#### What to work on
Each line below from the one containing "ATOM 72 C CA" through the one containing "ATOM 75 O O" should be output exactly as it stands, and no other line should appear.

====

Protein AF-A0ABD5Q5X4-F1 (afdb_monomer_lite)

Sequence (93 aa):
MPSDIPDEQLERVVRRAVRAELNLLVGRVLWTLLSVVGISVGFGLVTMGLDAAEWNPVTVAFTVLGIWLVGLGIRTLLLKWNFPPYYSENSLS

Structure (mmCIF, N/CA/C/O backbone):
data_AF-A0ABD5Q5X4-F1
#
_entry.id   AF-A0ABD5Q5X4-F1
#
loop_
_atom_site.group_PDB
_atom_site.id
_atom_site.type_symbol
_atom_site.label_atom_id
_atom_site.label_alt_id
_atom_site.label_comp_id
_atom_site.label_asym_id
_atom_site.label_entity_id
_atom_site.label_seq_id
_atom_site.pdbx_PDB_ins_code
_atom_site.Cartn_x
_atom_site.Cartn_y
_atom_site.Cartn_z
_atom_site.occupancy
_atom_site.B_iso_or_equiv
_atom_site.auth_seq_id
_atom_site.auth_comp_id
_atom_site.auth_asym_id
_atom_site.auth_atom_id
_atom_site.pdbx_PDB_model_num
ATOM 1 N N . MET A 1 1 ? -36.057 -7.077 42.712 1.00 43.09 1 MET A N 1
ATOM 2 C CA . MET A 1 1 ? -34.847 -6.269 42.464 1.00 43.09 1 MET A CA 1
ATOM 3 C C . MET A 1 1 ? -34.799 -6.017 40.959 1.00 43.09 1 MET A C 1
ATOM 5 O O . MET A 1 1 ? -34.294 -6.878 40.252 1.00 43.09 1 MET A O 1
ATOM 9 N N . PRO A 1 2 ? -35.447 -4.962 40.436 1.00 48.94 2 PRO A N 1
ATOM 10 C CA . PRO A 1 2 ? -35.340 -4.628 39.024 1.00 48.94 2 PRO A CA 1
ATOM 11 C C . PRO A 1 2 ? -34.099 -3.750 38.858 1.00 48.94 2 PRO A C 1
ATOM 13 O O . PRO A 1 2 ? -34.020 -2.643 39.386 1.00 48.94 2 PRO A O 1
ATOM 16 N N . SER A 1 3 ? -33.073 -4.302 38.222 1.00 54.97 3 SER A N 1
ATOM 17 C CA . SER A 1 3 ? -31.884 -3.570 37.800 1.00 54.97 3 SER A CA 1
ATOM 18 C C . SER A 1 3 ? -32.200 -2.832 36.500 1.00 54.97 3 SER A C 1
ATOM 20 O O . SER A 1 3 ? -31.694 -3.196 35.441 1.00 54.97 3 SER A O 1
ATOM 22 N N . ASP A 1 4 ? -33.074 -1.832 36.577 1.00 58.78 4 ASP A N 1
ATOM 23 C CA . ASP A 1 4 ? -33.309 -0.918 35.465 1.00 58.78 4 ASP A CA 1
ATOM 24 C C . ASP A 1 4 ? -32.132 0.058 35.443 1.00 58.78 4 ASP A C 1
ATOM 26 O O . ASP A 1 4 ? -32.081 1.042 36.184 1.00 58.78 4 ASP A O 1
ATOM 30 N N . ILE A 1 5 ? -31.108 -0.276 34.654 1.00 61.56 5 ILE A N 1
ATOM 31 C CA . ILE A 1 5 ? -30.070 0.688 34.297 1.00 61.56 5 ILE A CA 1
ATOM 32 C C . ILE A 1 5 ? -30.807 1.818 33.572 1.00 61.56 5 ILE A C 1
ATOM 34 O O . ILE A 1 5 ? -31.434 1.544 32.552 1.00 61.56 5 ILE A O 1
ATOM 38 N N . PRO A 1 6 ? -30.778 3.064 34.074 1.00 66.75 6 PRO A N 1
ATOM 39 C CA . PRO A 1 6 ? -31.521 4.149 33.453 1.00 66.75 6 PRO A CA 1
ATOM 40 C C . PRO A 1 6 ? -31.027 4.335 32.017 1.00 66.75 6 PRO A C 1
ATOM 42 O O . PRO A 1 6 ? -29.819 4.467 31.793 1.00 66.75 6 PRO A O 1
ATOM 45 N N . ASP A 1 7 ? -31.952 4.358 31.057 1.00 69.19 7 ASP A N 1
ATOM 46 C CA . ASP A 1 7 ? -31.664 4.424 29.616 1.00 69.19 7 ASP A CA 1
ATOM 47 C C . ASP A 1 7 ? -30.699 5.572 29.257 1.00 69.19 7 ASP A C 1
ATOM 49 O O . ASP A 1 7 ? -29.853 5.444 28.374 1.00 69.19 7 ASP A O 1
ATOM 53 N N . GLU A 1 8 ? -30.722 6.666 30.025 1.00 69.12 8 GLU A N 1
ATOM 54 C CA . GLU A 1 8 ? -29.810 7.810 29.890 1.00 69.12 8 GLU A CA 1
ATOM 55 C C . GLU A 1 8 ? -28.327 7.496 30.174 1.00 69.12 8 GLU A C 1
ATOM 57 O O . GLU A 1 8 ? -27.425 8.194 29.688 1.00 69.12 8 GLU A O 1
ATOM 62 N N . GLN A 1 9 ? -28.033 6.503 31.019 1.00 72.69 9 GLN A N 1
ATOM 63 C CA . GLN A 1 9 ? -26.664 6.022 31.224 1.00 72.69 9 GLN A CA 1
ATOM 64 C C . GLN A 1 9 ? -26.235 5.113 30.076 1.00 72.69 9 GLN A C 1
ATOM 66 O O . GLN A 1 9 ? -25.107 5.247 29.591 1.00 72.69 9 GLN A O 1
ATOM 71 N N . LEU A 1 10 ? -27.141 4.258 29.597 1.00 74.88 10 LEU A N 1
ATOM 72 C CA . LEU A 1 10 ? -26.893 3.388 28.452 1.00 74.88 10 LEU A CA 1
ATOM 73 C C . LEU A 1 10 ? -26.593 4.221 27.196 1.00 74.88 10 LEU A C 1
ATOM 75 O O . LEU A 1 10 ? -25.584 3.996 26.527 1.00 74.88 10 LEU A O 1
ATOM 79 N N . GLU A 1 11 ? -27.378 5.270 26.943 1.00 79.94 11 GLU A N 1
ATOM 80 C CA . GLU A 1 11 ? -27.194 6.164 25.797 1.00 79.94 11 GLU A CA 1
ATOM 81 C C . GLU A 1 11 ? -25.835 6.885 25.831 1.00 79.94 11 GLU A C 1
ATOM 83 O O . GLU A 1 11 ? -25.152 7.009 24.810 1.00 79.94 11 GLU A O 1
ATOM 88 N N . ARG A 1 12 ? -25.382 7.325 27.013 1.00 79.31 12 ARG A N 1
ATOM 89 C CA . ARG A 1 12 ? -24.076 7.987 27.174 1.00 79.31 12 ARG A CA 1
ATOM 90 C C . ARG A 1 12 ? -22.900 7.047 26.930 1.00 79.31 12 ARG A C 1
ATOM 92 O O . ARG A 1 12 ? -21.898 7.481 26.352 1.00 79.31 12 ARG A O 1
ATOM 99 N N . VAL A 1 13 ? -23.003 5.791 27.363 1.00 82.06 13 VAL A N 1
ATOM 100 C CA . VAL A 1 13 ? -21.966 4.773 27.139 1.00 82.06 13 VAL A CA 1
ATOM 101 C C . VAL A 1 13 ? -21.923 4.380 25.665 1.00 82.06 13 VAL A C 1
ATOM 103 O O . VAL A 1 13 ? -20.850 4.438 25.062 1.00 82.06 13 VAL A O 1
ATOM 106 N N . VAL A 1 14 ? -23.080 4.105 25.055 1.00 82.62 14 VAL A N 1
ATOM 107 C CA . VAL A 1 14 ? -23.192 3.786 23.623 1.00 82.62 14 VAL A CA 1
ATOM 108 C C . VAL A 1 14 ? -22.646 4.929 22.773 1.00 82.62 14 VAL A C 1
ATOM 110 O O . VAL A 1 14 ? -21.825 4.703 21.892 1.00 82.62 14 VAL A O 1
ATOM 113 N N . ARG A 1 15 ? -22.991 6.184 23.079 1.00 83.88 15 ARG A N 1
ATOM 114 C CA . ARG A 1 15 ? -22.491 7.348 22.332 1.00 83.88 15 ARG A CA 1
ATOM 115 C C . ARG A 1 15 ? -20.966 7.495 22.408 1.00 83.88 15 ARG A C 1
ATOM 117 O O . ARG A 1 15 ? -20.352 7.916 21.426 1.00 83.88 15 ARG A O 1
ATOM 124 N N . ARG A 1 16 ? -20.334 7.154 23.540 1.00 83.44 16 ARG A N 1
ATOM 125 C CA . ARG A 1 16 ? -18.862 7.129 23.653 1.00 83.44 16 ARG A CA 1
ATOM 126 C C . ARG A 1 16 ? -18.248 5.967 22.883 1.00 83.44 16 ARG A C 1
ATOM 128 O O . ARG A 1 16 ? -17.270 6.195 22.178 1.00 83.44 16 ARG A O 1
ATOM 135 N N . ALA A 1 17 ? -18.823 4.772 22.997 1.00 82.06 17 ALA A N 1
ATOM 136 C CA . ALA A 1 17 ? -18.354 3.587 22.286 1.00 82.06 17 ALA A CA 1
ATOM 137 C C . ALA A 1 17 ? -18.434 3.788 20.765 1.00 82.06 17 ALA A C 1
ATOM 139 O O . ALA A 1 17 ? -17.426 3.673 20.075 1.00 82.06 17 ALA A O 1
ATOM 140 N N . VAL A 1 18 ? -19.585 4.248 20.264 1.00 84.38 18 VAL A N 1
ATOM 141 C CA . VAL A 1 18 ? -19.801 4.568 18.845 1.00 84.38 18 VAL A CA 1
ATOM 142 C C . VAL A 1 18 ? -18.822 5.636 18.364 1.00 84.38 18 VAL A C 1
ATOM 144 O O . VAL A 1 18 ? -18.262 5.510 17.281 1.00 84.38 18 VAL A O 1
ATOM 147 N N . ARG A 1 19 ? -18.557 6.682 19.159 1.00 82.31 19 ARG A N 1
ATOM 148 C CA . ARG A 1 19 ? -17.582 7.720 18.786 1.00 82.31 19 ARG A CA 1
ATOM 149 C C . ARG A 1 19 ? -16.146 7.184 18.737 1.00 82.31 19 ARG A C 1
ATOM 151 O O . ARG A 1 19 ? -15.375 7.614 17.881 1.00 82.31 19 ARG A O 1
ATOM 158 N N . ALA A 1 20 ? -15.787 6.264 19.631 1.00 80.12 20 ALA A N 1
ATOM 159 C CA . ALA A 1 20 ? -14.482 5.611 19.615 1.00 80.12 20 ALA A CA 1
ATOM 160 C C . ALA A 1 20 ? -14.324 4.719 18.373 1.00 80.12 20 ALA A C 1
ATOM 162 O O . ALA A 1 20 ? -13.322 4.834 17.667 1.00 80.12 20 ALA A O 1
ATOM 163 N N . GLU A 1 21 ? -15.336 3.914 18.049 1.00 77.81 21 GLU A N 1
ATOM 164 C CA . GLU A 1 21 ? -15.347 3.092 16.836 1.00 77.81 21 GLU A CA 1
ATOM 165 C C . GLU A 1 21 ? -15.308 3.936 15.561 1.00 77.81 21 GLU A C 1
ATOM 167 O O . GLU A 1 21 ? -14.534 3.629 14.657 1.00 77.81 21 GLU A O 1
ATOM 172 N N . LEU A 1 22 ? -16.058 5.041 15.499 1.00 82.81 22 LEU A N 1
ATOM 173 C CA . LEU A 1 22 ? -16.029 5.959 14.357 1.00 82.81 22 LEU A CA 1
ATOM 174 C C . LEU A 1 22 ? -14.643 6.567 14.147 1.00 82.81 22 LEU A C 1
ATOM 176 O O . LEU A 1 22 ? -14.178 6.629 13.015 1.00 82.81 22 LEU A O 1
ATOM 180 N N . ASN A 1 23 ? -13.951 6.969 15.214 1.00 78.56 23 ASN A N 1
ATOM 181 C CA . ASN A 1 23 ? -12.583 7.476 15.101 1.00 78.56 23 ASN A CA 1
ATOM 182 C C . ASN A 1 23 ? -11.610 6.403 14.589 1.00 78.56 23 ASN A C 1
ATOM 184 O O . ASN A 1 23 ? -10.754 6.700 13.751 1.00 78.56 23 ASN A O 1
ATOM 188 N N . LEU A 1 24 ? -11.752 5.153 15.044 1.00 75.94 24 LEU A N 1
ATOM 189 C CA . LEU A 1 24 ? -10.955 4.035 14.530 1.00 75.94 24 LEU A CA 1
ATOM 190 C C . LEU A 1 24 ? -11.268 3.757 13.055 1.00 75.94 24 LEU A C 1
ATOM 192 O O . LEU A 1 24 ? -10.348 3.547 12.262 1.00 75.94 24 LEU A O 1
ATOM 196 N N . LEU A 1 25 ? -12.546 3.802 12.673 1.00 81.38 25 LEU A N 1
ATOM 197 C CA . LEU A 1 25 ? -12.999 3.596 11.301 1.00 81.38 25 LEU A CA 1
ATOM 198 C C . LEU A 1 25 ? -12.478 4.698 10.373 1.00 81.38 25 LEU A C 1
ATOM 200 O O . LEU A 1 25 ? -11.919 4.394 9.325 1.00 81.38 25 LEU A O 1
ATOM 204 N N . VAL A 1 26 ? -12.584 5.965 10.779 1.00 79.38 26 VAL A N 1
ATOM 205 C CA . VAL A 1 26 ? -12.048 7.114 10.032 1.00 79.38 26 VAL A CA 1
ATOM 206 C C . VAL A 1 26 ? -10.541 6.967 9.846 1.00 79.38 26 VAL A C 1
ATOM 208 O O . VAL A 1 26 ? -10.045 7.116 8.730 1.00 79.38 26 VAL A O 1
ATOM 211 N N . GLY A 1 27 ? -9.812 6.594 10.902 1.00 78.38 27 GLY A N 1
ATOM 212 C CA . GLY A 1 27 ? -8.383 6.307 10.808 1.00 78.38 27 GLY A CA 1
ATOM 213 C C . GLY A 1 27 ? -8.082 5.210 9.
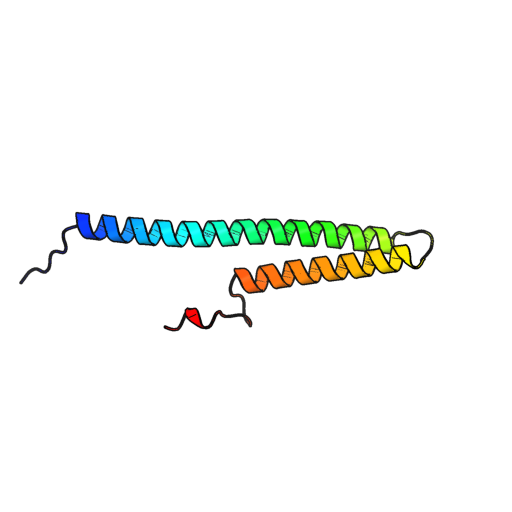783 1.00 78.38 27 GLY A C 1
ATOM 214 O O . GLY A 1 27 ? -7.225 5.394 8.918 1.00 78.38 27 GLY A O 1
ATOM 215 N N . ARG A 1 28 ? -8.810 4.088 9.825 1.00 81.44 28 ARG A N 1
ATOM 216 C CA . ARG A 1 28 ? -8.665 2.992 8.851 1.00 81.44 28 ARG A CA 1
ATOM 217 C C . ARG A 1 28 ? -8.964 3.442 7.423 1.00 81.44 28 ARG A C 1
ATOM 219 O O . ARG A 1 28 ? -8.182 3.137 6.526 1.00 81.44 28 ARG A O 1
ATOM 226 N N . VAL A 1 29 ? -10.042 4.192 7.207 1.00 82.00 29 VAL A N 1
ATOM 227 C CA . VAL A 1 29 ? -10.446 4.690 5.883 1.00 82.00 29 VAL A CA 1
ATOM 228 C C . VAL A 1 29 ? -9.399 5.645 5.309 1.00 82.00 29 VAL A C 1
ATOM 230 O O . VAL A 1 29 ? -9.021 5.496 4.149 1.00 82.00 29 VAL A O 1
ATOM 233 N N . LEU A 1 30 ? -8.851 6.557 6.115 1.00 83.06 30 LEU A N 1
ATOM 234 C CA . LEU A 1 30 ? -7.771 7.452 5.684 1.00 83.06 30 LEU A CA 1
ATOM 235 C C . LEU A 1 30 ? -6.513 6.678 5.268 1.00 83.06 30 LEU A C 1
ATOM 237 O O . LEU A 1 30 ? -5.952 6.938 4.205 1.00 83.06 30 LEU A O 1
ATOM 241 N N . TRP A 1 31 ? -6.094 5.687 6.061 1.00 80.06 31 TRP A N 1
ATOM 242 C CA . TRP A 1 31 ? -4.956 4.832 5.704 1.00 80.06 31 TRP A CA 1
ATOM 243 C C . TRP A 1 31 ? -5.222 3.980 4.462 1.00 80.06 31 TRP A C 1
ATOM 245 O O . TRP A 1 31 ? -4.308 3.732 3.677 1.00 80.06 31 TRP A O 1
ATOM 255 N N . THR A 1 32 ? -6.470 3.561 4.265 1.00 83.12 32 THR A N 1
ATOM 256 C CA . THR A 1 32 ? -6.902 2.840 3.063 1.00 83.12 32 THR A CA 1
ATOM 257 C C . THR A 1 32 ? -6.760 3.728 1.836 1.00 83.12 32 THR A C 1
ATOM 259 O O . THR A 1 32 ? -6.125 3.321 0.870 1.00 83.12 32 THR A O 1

====

#### Worked solution
ATOM 72 C CA . LEU A 1 10 ? -26.893 3.388 28.452 1.00 74.88 10 LEU A CA 1
ATOM 73 C C . LEU A 1 10 ? -26.593 4.221 27.196 1.00 74.88 10 LEU A C 1
ATOM 75 O O . LEU A 1 10 ? -25.584 3.996 26.527 1.00 74.88 10 LEU A O 1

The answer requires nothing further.